Diagnostics name the disambiguated id the user should type next.
**Deferred to 0.9.0+ (explicitly out of the first slices):**
- `$ns:skill` **globs / wildcards** (`$github:*`). Plain namespaced-exact
(`$github:gh-fix-ci`) ships in Slice 1; globbing does not.
- **Per-skill tool restriction enforcement.** Parsing/display can land early;
enforcement and its catalog-head-stability handling are owned by
`TOOL_LIFECYCLE.md`.
- **Multi-skill composition rules.** Until defined, fall back to the "choose one"
prompt (§4, §7).
---
## 7. Ambiguity / error UX, tests, and non-goals
### Error / ambiguity UX examples
| Input | Outcome |
|---|---|
| `$systematic-debugging fix the auth bug` | Exact hit. `Using skill: systematic-debugging`, body loaded, task = "fix the auth bug". |
| `$github:gh-fix-ci inspect failing checks` | Namespaced-exact hit. `Using skill: github:gh-fix-ci`, body loaded. |
| `$nope do a thing` | No match. `"No skill named 'nope'. Run /skill list to see available skills."` No activation; the line is sent as ordinary text. |
| `$debugging ...` (3 candidates) | `"$debugging matched 3 skills: systematic-debugging, root-cause-debugging, superpowers:systematic-debugging — use $superpowers:systematic-debugging."` No auto-pick. |
| `$systematic-debug ...` (1 fuzzy candidate) | Suggest only: `"No exact skill 'systematic-debug'. Did you mean $systematic-debugging?"` No silent activation. |
| `$aleph ...` but aleph disabled | `"Skill 'aleph' is disabled. Enable it with /skill enable aleph."` No activation. |
| `$tdd $systematic-debugging ...` (2 mentions) | `"Choose one skill to lead this turn: $test-driven-development or $systematic-debugging."` (until composition rules exist). |
| `echo $PATH` inside a code fence / command string | Not a mention. Scanner skips `$` inside code/command contexts. |
### Tests (planned)
- **Exact:** `$systematic-debugging` resolves via `get(id)`, activates, loads body.
- **Namespaced:** `$github:gh-fix-ci` resolves on the `ns:skill` form.
- **Missing:** `$nope` → no-match message, no activation, line passed as text.

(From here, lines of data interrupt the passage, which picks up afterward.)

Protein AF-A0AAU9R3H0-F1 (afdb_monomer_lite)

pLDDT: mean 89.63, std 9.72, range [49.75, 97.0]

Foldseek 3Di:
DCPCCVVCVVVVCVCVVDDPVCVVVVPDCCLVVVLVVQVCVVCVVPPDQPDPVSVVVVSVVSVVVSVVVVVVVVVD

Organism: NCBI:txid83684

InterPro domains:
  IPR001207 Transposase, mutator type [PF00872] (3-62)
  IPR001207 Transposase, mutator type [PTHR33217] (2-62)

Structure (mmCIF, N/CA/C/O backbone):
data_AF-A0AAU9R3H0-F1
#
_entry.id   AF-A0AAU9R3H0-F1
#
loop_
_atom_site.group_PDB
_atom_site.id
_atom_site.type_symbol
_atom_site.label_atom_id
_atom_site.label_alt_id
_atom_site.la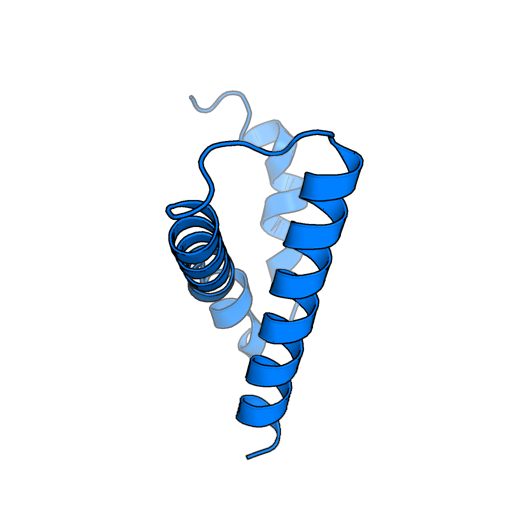bel_comp_id
_atom_site.label_asym_id
_atom_site.label_entity_id
_atom_site.label_seq_id
_atom_site.pdbx_PDB_ins_code
_atom_site.Cartn_x
_atom_site.Cartn_y
_atom_site.Cartn_z
_atom_site.occupancy
_atom_site.B_iso_or_equiv
_atom_site.auth_seq_id
_atom_site.auth_comp_id
_atom_site.auth_asym_id
_atom_site.auth_atom_id
_atom_site.pdbx_PDB_model_num
ATOM 1 N N . MET A 1 1 ? 13.293 14.252 15.280 1.00 49.75 1 MET A N 1
ATOM 2 C CA . MET A 1 1 ? 12.264 13.309 14.792 1.00 49.75 1 MET A CA 1
ATOM 3 C C . MET A 1 1 ? 10.831 13.727 15.156 1.00 49.75 1 MET A C 1
ATOM 5 O O . MET A 1 1 ? 9.957 13.526 14.334 1.00 49.75 1 MET A O 1
ATOM 9 N N . ILE A 1 2 ? 10.577 14.383 16.302 1.00 58.34 2 ILE A N 1
ATOM 10 C CA . ILE A 1 2 ? 9.210 14.749 16.761 1.00 58.34 2 ILE A CA 1
ATOM 11 C C . ILE A 1 2 ? 8.677 16.088 16.192 1.00 58.34 2 ILE A C 1
ATOM 13 O O . ILE A 1 2 ? 7.475 16.315 16.173 1.00 58.34 2 ILE A O 1
ATOM 17 N N . LYS A 1 3 ? 9.538 16.971 15.659 1.00 59.09 3 LYS A N 1
ATOM 18 C CA . LYS A 1 3 ? 9.163 18.350 15.257 1.00 59.09 3 LYS A CA 1
ATOM 19 C C . LYS A 1 3 ? 8.063 18.466 14.184 1.00 59.09 3 LYS A C 1
ATOM 21 O O . LYS A 1 3 ? 7.498 19.543 14.035 1.00 59.09 3 LYS A O 1
ATOM 26 N N . ASN A 1 4 ? 7.767 17.392 13.454 1.00 68.38 4 ASN A N 1
ATOM 27 C CA . ASN A 1 4 ? 6.735 17.394 12.416 1.00 68.38 4 ASN A CA 1
ATOM 28 C C . ASN A 1 4 ? 5.416 16.756 12.868 1.00 68.38 4 ASN A C 1
ATOM 30 O O . ASN A 1 4 ? 4.429 16.941 12.171 1.00 68.38 4 ASN A O 1
ATOM 34 N N . LEU A 1 5 ? 5.373 16.059 14.015 1.00 72.69 5 LEU A N 1
ATOM 35 C CA . LEU A 1 5 ? 4.147 15.398 14.481 1.00 72.69 5 LEU A CA 1
ATOM 36 C C . LEU A 1 5 ? 3.058 16.418 14.825 1.00 72.69 5 LEU A C 1
ATOM 38 O O . LEU A 1 5 ? 1.933 16.262 14.383 1.00 72.69 5 LEU A O 1
ATOM 42 N N . GLN A 1 6 ? 3.426 17.498 15.521 1.00 75.25 6 GLN A N 1
ATOM 43 C CA . GLN A 1 6 ? 2.498 18.578 15.888 1.00 75.25 6 GLN A CA 1
ATOM 44 C C . GLN A 1 6 ? 1.879 19.273 14.668 1.00 75.25 6 GLN A C 1
ATOM 46 O O . GLN A 1 6 ? 0.790 19.818 14.756 1.00 75.25 6 GLN A O 1
ATOM 51 N N . LYS A 1 7 ? 2.567 19.266 13.517 1.00 80.62 7 LYS A N 1
ATOM 52 C CA . LYS A 1 7 ? 2.068 19.895 12.285 1.00 80.62 7 LYS A CA 1
ATOM 53 C C . LYS A 1 7 ? 1.068 19.027 11.526 1.00 80.62 7 LYS A C 1
ATOM 55 O O . LYS A 1 7 ? 0.293 19.567 10.757 1.00 80.62 7 LYS A O 1
ATOM 60 N N . ILE A 1 8 ? 1.141 17.710 11.702 1.00 83.25 8 ILE A N 1
ATOM 61 C CA . ILE A 1 8 ? 0.269 16.736 11.029 1.00 83.25 8 ILE A CA 1
ATOM 62 C C . ILE A 1 8 ? -0.760 16.142 11.993 1.00 83.25 8 ILE A C 1
ATOM 64 O O . ILE A 1 8 ? -1.497 15.244 11.612 1.00 83.25 8 ILE A O 1
ATOM 68 N N . GLU A 1 9 ? -0.764 16.581 13.253 1.00 81.31 9 GLU A N 1
ATOM 69 C CA . GLU A 1 9 ? -1.601 16.031 14.317 1.00 81.31 9 GLU A CA 1
ATOM 70 C C . GLU A 1 9 ? -3.082 16.156 13.968 1.00 81.31 9 GLU A C 1
ATOM 72 O O . GLU A 1 9 ? -3.810 15.174 14.071 1.00 81.31 9 GLU A O 1
ATOM 77 N N . GLU A 1 10 ? -3.508 17.318 13.468 1.00 81.50 10 GLU A N 1
ATOM 78 C CA . GLU A 1 10 ? -4.889 17.531 13.030 1.00 81.50 10 GLU A CA 1
ATOM 79 C C . GLU A 1 10 ? -5.296 16.518 11.949 1.00 81.50 10 GLU A C 1
ATOM 81 O O . GLU A 1 10 ? -6.318 15.849 12.103 1.00 81.50 10 GLU A O 1
ATOM 86 N N . ASP A 1 11 ? -4.452 16.313 10.932 1.00 84.44 11 ASP A N 1
ATOM 87 C CA . ASP A 1 11 ? -4.689 15.346 9.851 1.00 84.44 11 ASP A CA 1
ATOM 88 C C . ASP A 1 11 ? -4.662 13.893 10.349 1.00 84.44 11 ASP A C 1
ATOM 90 O O . ASP A 1 11 ? -5.453 13.051 9.915 1.00 84.44 11 ASP A O 1
ATOM 94 N N . LEU A 1 12 ? -3.765 13.583 11.289 1.00 85.12 12 LEU A N 1
ATOM 95 C CA . LEU A 1 12 ? -3.607 12.246 11.851 1.00 85.12 12 LEU A CA 1
ATOM 96 C C . LEU A 1 12 ? -4.813 11.846 12.703 1.00 85.12 12 LEU A C 1
ATOM 98 O O . LEU A 1 12 ? -5.096 10.660 12.815 1.00 85.12 12 LEU A O 1
ATOM 102 N N . LEU A 1 13 ? -5.512 12.800 13.321 1.00 87.31 13 LEU A N 1
ATOM 103 C CA . LEU A 1 13 ? -6.650 12.533 14.203 1.00 87.31 13 LEU A CA 1
ATOM 104 C C . LEU A 1 13 ? -7.996 12.489 13.463 1.00 87.31 13 LEU A C 1
ATOM 106 O O . LEU A 1 13 ? -8.982 12.029 14.044 1.00 87.31 13 LEU A O 1
ATOM 110 N N . VAL A 1 14 ? -8.057 12.881 12.183 1.00 89.19 14 VAL A N 1
ATOM 111 C CA . VAL A 1 14 ? -9.297 12.860 11.378 1.00 89.19 14 VAL A CA 1
ATOM 112 C C . VAL A 1 14 ? -9.971 11.490 11.404 1.00 89.19 14 VAL A C 1
ATOM 114 O O . VAL A 1 14 ? -11.199 11.407 11.435 1.00 89.19 14 VAL A O 1
ATOM 117 N N . PHE A 1 15 ? -9.207 10.394 11.449 1.00 88.81 15 PHE A N 1
ATOM 118 C CA . PHE A 1 15 ? -9.817 9.068 11.368 1.00 88.81 15 PHE A CA 1
ATOM 119 C C . PHE A 1 15 ? -10.729 8.725 12.562 1.00 88.81 15 PHE A C 1
ATOM 121 O O . PHE A 1 15 ? -11.612 7.877 12.417 1.00 88.81 15 PHE A O 1
ATOM 128 N N . TYR A 1 16 ? -10.572 9.394 13.713 1.00 90.88 16 TYR A N 1
ATOM 129 C CA . TYR A 1 16 ? -11.467 9.226 14.863 1.00 90.88 16 TYR A CA 1
ATOM 130 C C . TYR A 1 16 ? -12.909 9.658 14.565 1.00 90.88 16 TYR A C 1
ATOM 132 O O . TYR A 1 16 ? -13.825 9.237 15.270 1.00 90.88 16 TYR A O 1
ATOM 140 N N . GLN A 1 17 ? -13.123 10.465 13.520 1.00 93.00 17 GLN A N 1
ATOM 141 C CA . GLN A 1 17 ? -14.452 10.877 13.066 1.00 93.00 17 GLN A CA 1
ATOM 142 C C . GLN A 1 17 ? -15.209 9.750 12.342 1.00 93.00 17 GLN A C 1
ATOM 144 O O . GLN A 1 17 ? -16.427 9.828 12.189 1.00 93.00 17 GLN A O 1
ATOM 149 N N . TYR A 1 18 ? -14.522 8.687 11.913 1.00 93.12 18 TYR A N 1
ATOM 150 C CA . TYR A 1 18 ? -15.152 7.554 11.245 1.00 93.12 18 TYR A CA 1
ATOM 151 C C . TYR A 1 18 ? -15.631 6.465 12.222 1.00 93.12 18 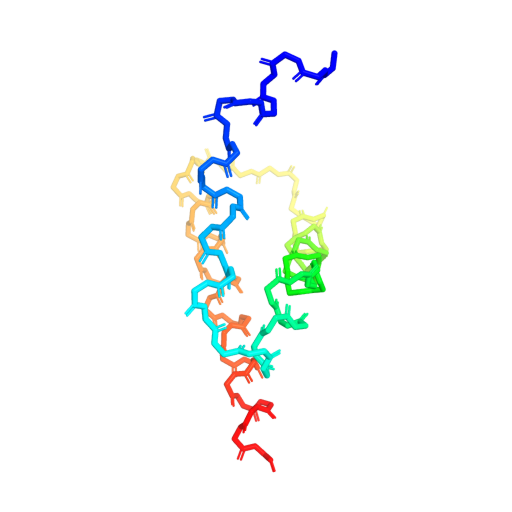TYR A C 1
ATOM 153 O O . TYR A 1 18 ? -15.101 6.347 13.332 1.00 93.12 18 TYR A O 1
ATOM 161 N N . PRO A 1 19 ? -16.579 5.593 11.814 1.00 96.38 19 PRO A N 1
ATOM 162 C CA . PRO A 1 19 ? -17.024 4.467 12.633 1.00 96.38 19 PRO A CA 1
ATOM 163 C C . PRO A 1 19 ? -15.873 3.543 13.053 1.00 96.38 19 PRO A C 1
ATOM 165 O O . PRO A 1 19 ? -15.013 3.195 12.243 1.00 96.38 19 PRO A O 1
ATOM 168 N N . LYS A 1 20 ? -15.893 3.060 14.303 1.00 93.38 20 LYS A N 1
ATOM 169 C CA . LYS A 1 20 ? -14.850 2.166 14.852 1.00 93.38 20 LYS A CA 1
ATOM 170 C C . LYS A 1 20 ? -14.613 0.911 14.007 1.00 93.38 20 LYS A C 1
ATOM 172 O O . LYS A 1 20 ? -13.513 0.372 14.001 1.00 93.38 20 LYS A O 1
ATOM 177 N N . GLN A 1 21 ? -15.633 0.462 13.282 1.00 95.19 21 GLN A N 1
ATOM 178 C CA . GLN A 1 21 ? -15.586 -0.691 12.390 1.00 95.19 21 GLN A CA 1
ATOM 179 C C . GLN A 1 21 ? -14.567 -0.520 11.254 1.00 95.19 21 GLN A C 1
ATOM 181 O O . GLN A 1 21 ? -14.018 -1.519 10.802 1.00 95.19 21 GLN A O 1
ATOM 186 N N . ILE A 1 22 ? -14.287 0.713 10.809 1.00 93.06 22 ILE A N 1
ATOM 187 C CA . ILE A 1 22 ? -13.344 0.961 9.706 1.00 93.06 22 ILE A CA 1
ATOM 188 C C . ILE A 1 22 ? -11.918 1.259 10.180 1.00 93.06 22 ILE A C 1
ATOM 190 O O . ILE A 1 22 ? -10.986 1.237 9.378 1.00 93.06 22 ILE A O 1
ATOM 194 N N . TRP A 1 23 ? -11.718 1.505 11.478 1.00 94.25 23 TRP A N 1
ATOM 195 C CA . TRP A 1 23 ? -10.399 1.826 12.030 1.00 94.25 23 TRP A CA 1
ATOM 196 C C . TRP A 1 23 ? -9.344 0.751 11.738 1.00 94.25 23 TRP A C 1
ATOM 198 O O . TRP A 1 23 ? -8.249 1.130 11.327 1.00 94.25 23 TRP A O 1
ATOM 208 N N . PRO A 1 24 ? -9.626 -0.567 11.860 1.00 93.31 24 PRO A N 1
ATOM 209 C CA . PRO A 1 24 ? -8.639 -1.590 11.519 1.00 93.31 24 PRO A CA 1
ATOM 210 C C . PRO A 1 24 ? -8.138 -1.481 10.075 1.00 93.31 24 PRO A C 1
ATOM 212 O O . PRO A 1 24 ? -6.966 -1.735 9.816 1.00 93.31 24 PRO A O 1
ATOM 215 N N . SER A 1 25 ? -9.000 -1.070 9.140 1.00 90.56 25 SER A N 1
ATOM 216 C CA . SER A 1 25 ? -8.625 -0.861 7.739 1.00 90.56 25 SER A CA 1
ATOM 217 C C . SER A 1 25 ? -7.760 0.384 7.544 1.00 90.56 25 SER A C 1
ATOM 219 O O . SER A 1 25 ? -6.850 0.344 6.725 1.00 90.56 25 SER A O 1
ATOM 221 N N . ILE A 1 26 ? -8.011 1.458 8.300 1.00 91.88 26 ILE A N 1
ATOM 222 C CA . ILE A 1 26 ? -7.231 2.707 8.239 1.00 91.88 26 ILE A CA 1
ATOM 223 C C . ILE A 1 26 ? -5.841 2.521 8.857 1.00 91.88 26 ILE A C 1
ATOM 225 O O . ILE A 1 26 ? -4.848 2.978 8.298 1.00 91.88 26 ILE A O 1
ATOM 229 N N . TYR A 1 27 ? -5.755 1.830 9.995 1.00 90.19 27 TYR A N 1
ATOM 230 C CA . TYR A 1 27 ? -4.480 1.565 10.664 1.00 90.19 27 TYR A CA 1
ATOM 231 C C . TYR A 1 27 ? -3.626 0.506 9.960 1.00 90.19 27 TYR A C 1
ATOM 233 O O . TYR A 1 27 ? -2.418 0.440 10.187 1.00 90.19 27 TYR A O 1
ATOM 241 N N . SER A 1 28 ? -4.231 -0.358 9.143 1.00 92.00 28 SER A N 1
ATOM 242 C CA . SER A 1 28 ? -3.502 -1.419 8.457 1.00 92.00 28 SER A CA 1
ATOM 243 C C . SER A 1 28 ? -2.684 -0.876 7.287 1.00 92.00 28 SER A C 1
ATOM 245 O O . SER A 1 28 ? -3.203 -0.240 6.374 1.00 92.00 28 SER A O 1
ATOM 247 N N . THR A 1 29 ? -1.403 -1.233 7.244 1.00 95.56 29 THR A N 1
ATOM 248 C CA . THR A 1 29 ? -0.517 -0.960 6.103 1.00 95.56 29 THR A CA 1
ATOM 249 C C . THR A 1 29 ? -0.568 -2.054 5.034 1.00 95.56 29 THR A C 1
ATOM 251 O O . THR A 1 29 ? 0.003 -1.882 3.956 1.00 95.56 29 THR A O 1
ATOM 254 N N . ASN A 1 30 ? -1.297 -3.152 5.278 1.00 92.38 30 ASN A N 1
ATOM 255 C CA . ASN A 1 30 ? -1.312 -4.349 4.430 1.00 92.38 30 ASN A CA 1
ATOM 256 C C . ASN A 1 30 ? -1.628 -4.035 2.962 1.00 92.38 30 ASN A C 1
ATOM 258 O O . ASN A 1 30 ? -1.023 -4.612 2.059 1.00 92.38 30 ASN A O 1
ATOM 262 N N . MET A 1 31 ? -2.573 -3.122 2.708 1.00 91.38 31 MET A N 1
ATOM 263 C CA . MET A 1 31 ? -2.984 -2.772 1.346 1.00 91.38 31 MET A CA 1
ATOM 264 C C . MET A 1 31 ? -1.848 -2.095 0.568 1.00 91.38 31 MET A C 1
ATOM 266 O O . MET A 1 31 ? -1.564 -2.481 -0.567 1.00 91.38 31 MET A O 1
ATOM 270 N N . ILE A 1 32 ? -1.174 -1.127 1.193 1.00 93.94 32 ILE A N 1
ATOM 271 C CA . ILE A 1 32 ? -0.067 -0.379 0.586 1.00 93.94 32 ILE A CA 1
ATOM 272 C C . ILE A 1 32 ? 1.168 -1.279 0.462 1.00 93.94 32 ILE A C 1
ATOM 274 O O . ILE A 1 32 ? 1.824 -1.295 -0.578 1.00 93.94 32 ILE A O 1
ATOM 278 N N . GLU A 1 33 ? 1.467 -2.089 1.479 1.00 96.19 33 GLU A N 1
ATOM 279 C CA . GLU A 1 33 ? 2.574 -3.048 1.450 1.00 96.19 33 GLU A CA 1
ATOM 280 C C . GLU A 1 33 ? 2.396 -4.111 0.364 1.00 96.19 33 GLU A C 1
ATOM 282 O O . GLU A 1 33 ? 3.334 -4.400 -0.382 1.00 96.19 33 GLU A O 1
ATOM 287 N N . SER A 1 34 ? 1.193 -4.675 0.231 1.00 95.12 34 SER A N 1
ATOM 288 C CA . SER A 1 34 ? 0.864 -5.654 -0.808 1.00 95.12 34 SER A CA 1
ATOM 289 C C . SER A 1 34 ? 1.034 -5.061 -2.209 1.00 95.12 34 SER A C 1
ATOM 291 O O . SER A 1 34 ? 1.709 -5.659 -3.056 1.00 95.12 34 SER A O 1
ATOM 293 N N . MET A 1 35 ? 0.513 -3.849 -2.435 1.00 95.44 35 MET A N 1
ATOM 294 C CA . MET A 1 35 ? 0.683 -3.127 -3.697 1.00 95.44 35 MET A CA 1
ATOM 295 C C . MET A 1 35 ? 2.165 -2.861 -3.995 1.00 95.44 35 MET A C 1
ATOM 297 O O . MET A 1 35 ? 2.650 -3.222 -5.069 1.00 95.44 35 MET A O 1
ATOM 301 N N . ASN A 1 36 ? 2.916 -2.326 -3.028 1.00 95.69 36 ASN A N 1
ATOM 302 C CA . ASN A 1 36 ? 4.347 -2.050 -3.167 1.00 95.69 36 ASN A CA 1
ATOM 303 C C . ASN A 1 36 ? 5.154 -3.317 -3.467 1.00 95.69 36 ASN A C 1
ATOM 305 O O . ASN A 1 36 ? 6.024 -3.317 -4.337 1.00 95.69 36 ASN A O 1
ATOM 309 N N . ASN A 1 37 ? 4.862 -4.420 -2.779 1.00 96.12 37 ASN A N 1
ATOM 310 C CA . ASN A 1 37 ? 5.520 -5.701 -3.013 1.00 96.12 37 ASN A CA 1
ATOM 311 C C . ASN A 1 37 ? 5.219 -6.260 -4.405 1.00 96.12 37 ASN A C 1
ATOM 313 O O . ASN A 1 37 ? 6.084 -6.888 -5.016 1.00 96.12 37 ASN A O 1
ATOM 317 N N . MET A 1 38 ? 4.006 -6.058 -4.913 1.00 95.50 38 MET A N 1
ATOM 318 C CA . MET A 1 38 ? 3.624 -6.470 -6.259 1.00 95.50 38 MET A CA 1
ATOM 319 C C . MET A 1 38 ? 4.320 -5.610 -7.322 1.00 95.50 38 MET A C 1
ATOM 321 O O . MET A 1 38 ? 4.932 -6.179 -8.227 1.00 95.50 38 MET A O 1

- **Ambiguous:** `$debugging` (≥2 candidates) → "matched N skills … use $ns:skill",
asserts **no** auto-activation occurred.
- **Disabled:** a skill with `is_enabled == false` → disabled message, no activation.
- **Guardrail — `$` in code:** `$VAR` inside a fenced block or command string is
not treated as a mention.
### Non-goals
- **Do not remove slash commands.** `/skill` and the whole `/` surface stay; `$`
is preferred for models but additive.
- **Do not auto-run arbitrary scripts.** A `$mention` loads guidance (and, later,
a declared tool policy) — it never executes shell or skill-attached scripts on
its own.
- **Do not silently activate multiple complex skills.** Multi-mention falls back
to a "choose one" prompt until composition rules are specified.
- **Do not let `$` collide with shell variables.** `$` inside code fences and
command strings is never parsed as a skill mention.